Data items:

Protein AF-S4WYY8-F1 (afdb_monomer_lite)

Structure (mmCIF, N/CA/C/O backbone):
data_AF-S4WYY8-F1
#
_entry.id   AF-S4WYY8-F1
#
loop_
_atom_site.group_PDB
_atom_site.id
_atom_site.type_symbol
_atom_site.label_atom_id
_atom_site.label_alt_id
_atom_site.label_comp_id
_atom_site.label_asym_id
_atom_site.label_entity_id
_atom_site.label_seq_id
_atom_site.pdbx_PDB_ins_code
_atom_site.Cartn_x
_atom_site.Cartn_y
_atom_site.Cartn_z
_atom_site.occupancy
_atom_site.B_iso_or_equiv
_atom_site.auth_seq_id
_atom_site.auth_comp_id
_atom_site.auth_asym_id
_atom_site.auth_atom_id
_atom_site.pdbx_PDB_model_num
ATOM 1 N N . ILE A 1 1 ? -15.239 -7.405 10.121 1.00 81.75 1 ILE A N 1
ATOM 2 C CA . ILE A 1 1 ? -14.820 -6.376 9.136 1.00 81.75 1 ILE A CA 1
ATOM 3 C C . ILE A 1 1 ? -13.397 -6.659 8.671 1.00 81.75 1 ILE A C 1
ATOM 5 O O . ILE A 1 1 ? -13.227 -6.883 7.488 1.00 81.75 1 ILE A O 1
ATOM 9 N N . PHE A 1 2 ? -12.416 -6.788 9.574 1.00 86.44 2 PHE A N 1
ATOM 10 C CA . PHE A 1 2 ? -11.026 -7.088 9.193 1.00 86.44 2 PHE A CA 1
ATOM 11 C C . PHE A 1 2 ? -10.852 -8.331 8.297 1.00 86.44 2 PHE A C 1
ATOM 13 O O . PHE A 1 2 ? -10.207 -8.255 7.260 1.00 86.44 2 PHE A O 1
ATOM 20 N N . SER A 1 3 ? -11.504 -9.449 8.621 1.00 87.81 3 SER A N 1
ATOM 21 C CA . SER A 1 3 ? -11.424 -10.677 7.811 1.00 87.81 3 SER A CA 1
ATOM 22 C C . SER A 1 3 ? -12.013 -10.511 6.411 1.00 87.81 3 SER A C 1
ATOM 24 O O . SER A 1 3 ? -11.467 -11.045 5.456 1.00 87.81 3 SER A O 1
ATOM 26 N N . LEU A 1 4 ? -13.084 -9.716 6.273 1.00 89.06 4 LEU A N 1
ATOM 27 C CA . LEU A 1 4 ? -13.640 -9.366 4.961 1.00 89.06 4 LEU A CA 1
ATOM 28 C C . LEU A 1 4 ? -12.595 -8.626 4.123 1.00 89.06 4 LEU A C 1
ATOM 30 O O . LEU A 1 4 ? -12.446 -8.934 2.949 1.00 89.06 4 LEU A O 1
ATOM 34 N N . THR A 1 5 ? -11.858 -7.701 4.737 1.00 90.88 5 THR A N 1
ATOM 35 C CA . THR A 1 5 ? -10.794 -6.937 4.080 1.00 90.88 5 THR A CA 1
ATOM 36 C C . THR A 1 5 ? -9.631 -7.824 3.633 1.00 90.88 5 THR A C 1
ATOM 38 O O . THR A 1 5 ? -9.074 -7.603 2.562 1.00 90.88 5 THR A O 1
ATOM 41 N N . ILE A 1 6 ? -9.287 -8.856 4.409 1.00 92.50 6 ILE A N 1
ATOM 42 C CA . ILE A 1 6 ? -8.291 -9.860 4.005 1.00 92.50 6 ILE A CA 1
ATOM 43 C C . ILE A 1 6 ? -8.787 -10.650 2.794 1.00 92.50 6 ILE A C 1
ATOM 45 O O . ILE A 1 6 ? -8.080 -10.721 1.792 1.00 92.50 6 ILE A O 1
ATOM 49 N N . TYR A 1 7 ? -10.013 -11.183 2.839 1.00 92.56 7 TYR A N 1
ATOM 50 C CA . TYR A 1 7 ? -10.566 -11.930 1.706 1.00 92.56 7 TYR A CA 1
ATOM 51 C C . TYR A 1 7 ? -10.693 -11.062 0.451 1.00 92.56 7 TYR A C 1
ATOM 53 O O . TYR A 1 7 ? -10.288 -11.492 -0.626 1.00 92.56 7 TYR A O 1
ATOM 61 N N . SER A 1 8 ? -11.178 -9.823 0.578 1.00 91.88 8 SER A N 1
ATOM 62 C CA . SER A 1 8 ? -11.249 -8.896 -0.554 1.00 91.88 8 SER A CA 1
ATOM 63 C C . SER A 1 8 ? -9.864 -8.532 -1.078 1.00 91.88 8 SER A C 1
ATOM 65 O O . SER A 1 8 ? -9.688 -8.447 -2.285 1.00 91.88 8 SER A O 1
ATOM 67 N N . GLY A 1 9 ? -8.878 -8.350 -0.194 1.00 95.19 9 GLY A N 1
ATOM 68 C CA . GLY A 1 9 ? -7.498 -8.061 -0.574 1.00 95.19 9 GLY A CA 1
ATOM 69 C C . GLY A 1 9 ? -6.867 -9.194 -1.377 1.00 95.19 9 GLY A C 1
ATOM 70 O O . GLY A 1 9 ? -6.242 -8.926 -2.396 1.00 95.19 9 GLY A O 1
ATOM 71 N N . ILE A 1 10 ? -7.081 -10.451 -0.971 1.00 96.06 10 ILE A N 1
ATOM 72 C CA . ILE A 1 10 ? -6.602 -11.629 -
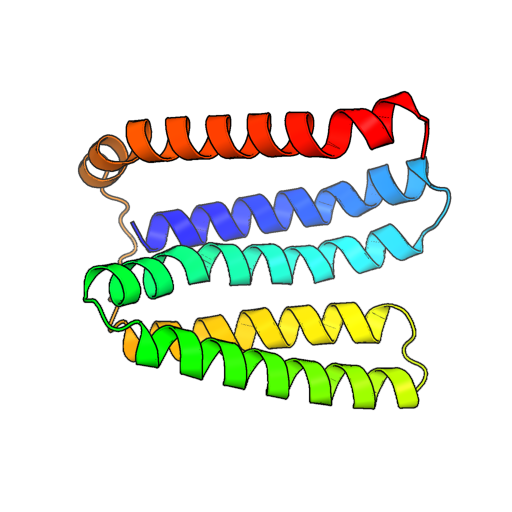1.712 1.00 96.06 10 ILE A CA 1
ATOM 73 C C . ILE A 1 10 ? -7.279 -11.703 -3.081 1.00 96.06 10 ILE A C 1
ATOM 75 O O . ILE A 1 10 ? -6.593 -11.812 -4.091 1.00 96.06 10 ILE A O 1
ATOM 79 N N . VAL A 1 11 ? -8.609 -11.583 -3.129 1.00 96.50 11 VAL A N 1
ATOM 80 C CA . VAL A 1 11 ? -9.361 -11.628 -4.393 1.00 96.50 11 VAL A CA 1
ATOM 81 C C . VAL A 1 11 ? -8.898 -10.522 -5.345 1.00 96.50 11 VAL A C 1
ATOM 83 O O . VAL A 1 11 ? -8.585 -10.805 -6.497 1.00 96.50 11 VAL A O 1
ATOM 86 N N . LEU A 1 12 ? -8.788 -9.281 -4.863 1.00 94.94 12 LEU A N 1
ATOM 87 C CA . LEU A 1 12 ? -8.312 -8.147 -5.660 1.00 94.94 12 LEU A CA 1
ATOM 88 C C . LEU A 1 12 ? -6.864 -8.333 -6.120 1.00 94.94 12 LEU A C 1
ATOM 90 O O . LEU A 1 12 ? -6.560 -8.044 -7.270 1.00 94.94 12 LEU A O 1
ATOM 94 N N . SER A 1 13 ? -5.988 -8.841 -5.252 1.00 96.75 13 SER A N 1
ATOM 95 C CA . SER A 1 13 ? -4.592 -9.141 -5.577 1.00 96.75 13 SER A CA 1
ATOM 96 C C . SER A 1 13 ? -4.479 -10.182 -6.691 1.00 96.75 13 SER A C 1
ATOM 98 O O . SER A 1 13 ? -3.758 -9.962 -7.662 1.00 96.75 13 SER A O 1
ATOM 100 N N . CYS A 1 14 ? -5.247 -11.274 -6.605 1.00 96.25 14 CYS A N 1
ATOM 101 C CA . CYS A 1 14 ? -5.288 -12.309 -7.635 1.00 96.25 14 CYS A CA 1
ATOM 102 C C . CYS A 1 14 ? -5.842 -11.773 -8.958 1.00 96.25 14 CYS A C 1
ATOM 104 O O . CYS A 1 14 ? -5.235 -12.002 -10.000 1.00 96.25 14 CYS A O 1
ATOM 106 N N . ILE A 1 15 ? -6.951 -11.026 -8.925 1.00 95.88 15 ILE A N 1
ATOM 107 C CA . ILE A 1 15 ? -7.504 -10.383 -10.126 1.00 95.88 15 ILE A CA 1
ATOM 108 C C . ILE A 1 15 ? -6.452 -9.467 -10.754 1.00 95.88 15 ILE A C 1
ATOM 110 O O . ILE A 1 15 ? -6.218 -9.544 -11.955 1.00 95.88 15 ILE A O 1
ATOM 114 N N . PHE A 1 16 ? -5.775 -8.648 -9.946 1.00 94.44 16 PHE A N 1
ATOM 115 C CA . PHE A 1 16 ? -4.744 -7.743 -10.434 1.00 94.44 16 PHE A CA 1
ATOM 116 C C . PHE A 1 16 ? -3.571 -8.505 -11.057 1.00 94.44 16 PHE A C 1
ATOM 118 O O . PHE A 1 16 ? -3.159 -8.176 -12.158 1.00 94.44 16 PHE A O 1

◆ **TASK BRIEF**
All lines above starting at the one with "ATOM 53 O O" and ending at the one with "ATOM 94 N N", inclusive, are to be printed again exactly, with the pictures left out.

◆ **YOUR RESPONSE**
ATOM 53 O O . TYR A 1 7 ? -10.288 -11.492 -0.626 1.00 92.56 7 TYR A O 1
ATOM 61 N N . SER A 1 8 ? -11.178 -9.823 0.578 1.00 91.88 8 SER A N 1
ATOM 62 C CA . SER A 1 8 ? -11.249 -8.896 -0.554 1.00 91.88 8 SER A CA 1
ATOM 63 C C . SER A 1 8 ? -9.864 -8.532 -1.078 1.00 91.88 8 SER A C 1
ATOM 65 O O . SER A 1 8 ? -9.688 -8.447 -2.285 1.00 91.88 8 SER A O 1
ATOM 67 N N . GLY A 1 9 ? -8.878 -8.350 -0.194 1.00 95.19 9 GLY A N 1
ATOM 68 C CA . GLY A 1 9 ? -7.498 -8.061 -0.574 1.00 95.19 9 GLY A CA 1
ATOM 69 C C . GLY A 1 9 ? -6.867 -9.194 -1.377 1.00 95.19 9 GLY A C 1
ATOM 70 O O . GLY A 1 9 ? -6.242 -8.926 -2.396 1.00 95.19 9 GLY A O 1
ATOM 71 N N . ILE A 1 10 ? -7.081 -10.451 -0.971 1.00 96.06 10 ILE A N 1
ATOM 72 C CA . ILE A 1 10 ? -6.602 -11.629 -
1.712 1.00 96.06 10 ILE A CA 1
ATOM 73 C C . ILE A 1 10 ? -7.279 -11.703 -3.081 1.00 96.06 10 ILE A C 1
ATOM 75 O O . ILE A 1 10 ? -6.593 -11.812 -4.091 1.00 96.06 10 ILE A O 1
ATOM 79 N N . VAL A 1 11 ? -8.609 -11.583 -3.129 1.00 96.50 11 VAL A N 1
ATOM 80 C CA . VAL A 1 11 ? -9.361 -11.628 -4.393 1.00 96.50 11 VAL A CA 1
ATOM 81 C C . VAL A 1 11 ? -8.898 -10.522 -5.345 1.00 96.50 11 VAL A C 1
ATOM 83 O O . VAL A 1 11 ? -8.585 -10.805 -6.497 1.00 96.50 11 VAL A O 1
ATOM 86 N N . LEU A 1 12 ? -8.788 -9.281 -4.863 1.00 94.94 12 LEU A N 1
ATOM 87 C CA . LEU A 1 12 ? -8.312 -8.147 -5.660 1.00 94.94 12 LEU A CA 1
ATOM 88 C C . LEU A 1 12 ? -6.864 -8.333 -6.120 1.00 94.94 12 LEU A C 1
ATOM 90 O O . LEU A 1 12 ? -6.560 -8.044 -7.270 1.00 94.94 12 LEU A O 1
ATOM 94 N N . SER A 1 13 ? -5.988 -8.841 -5.252 1.00 96.75 13 SER A N 1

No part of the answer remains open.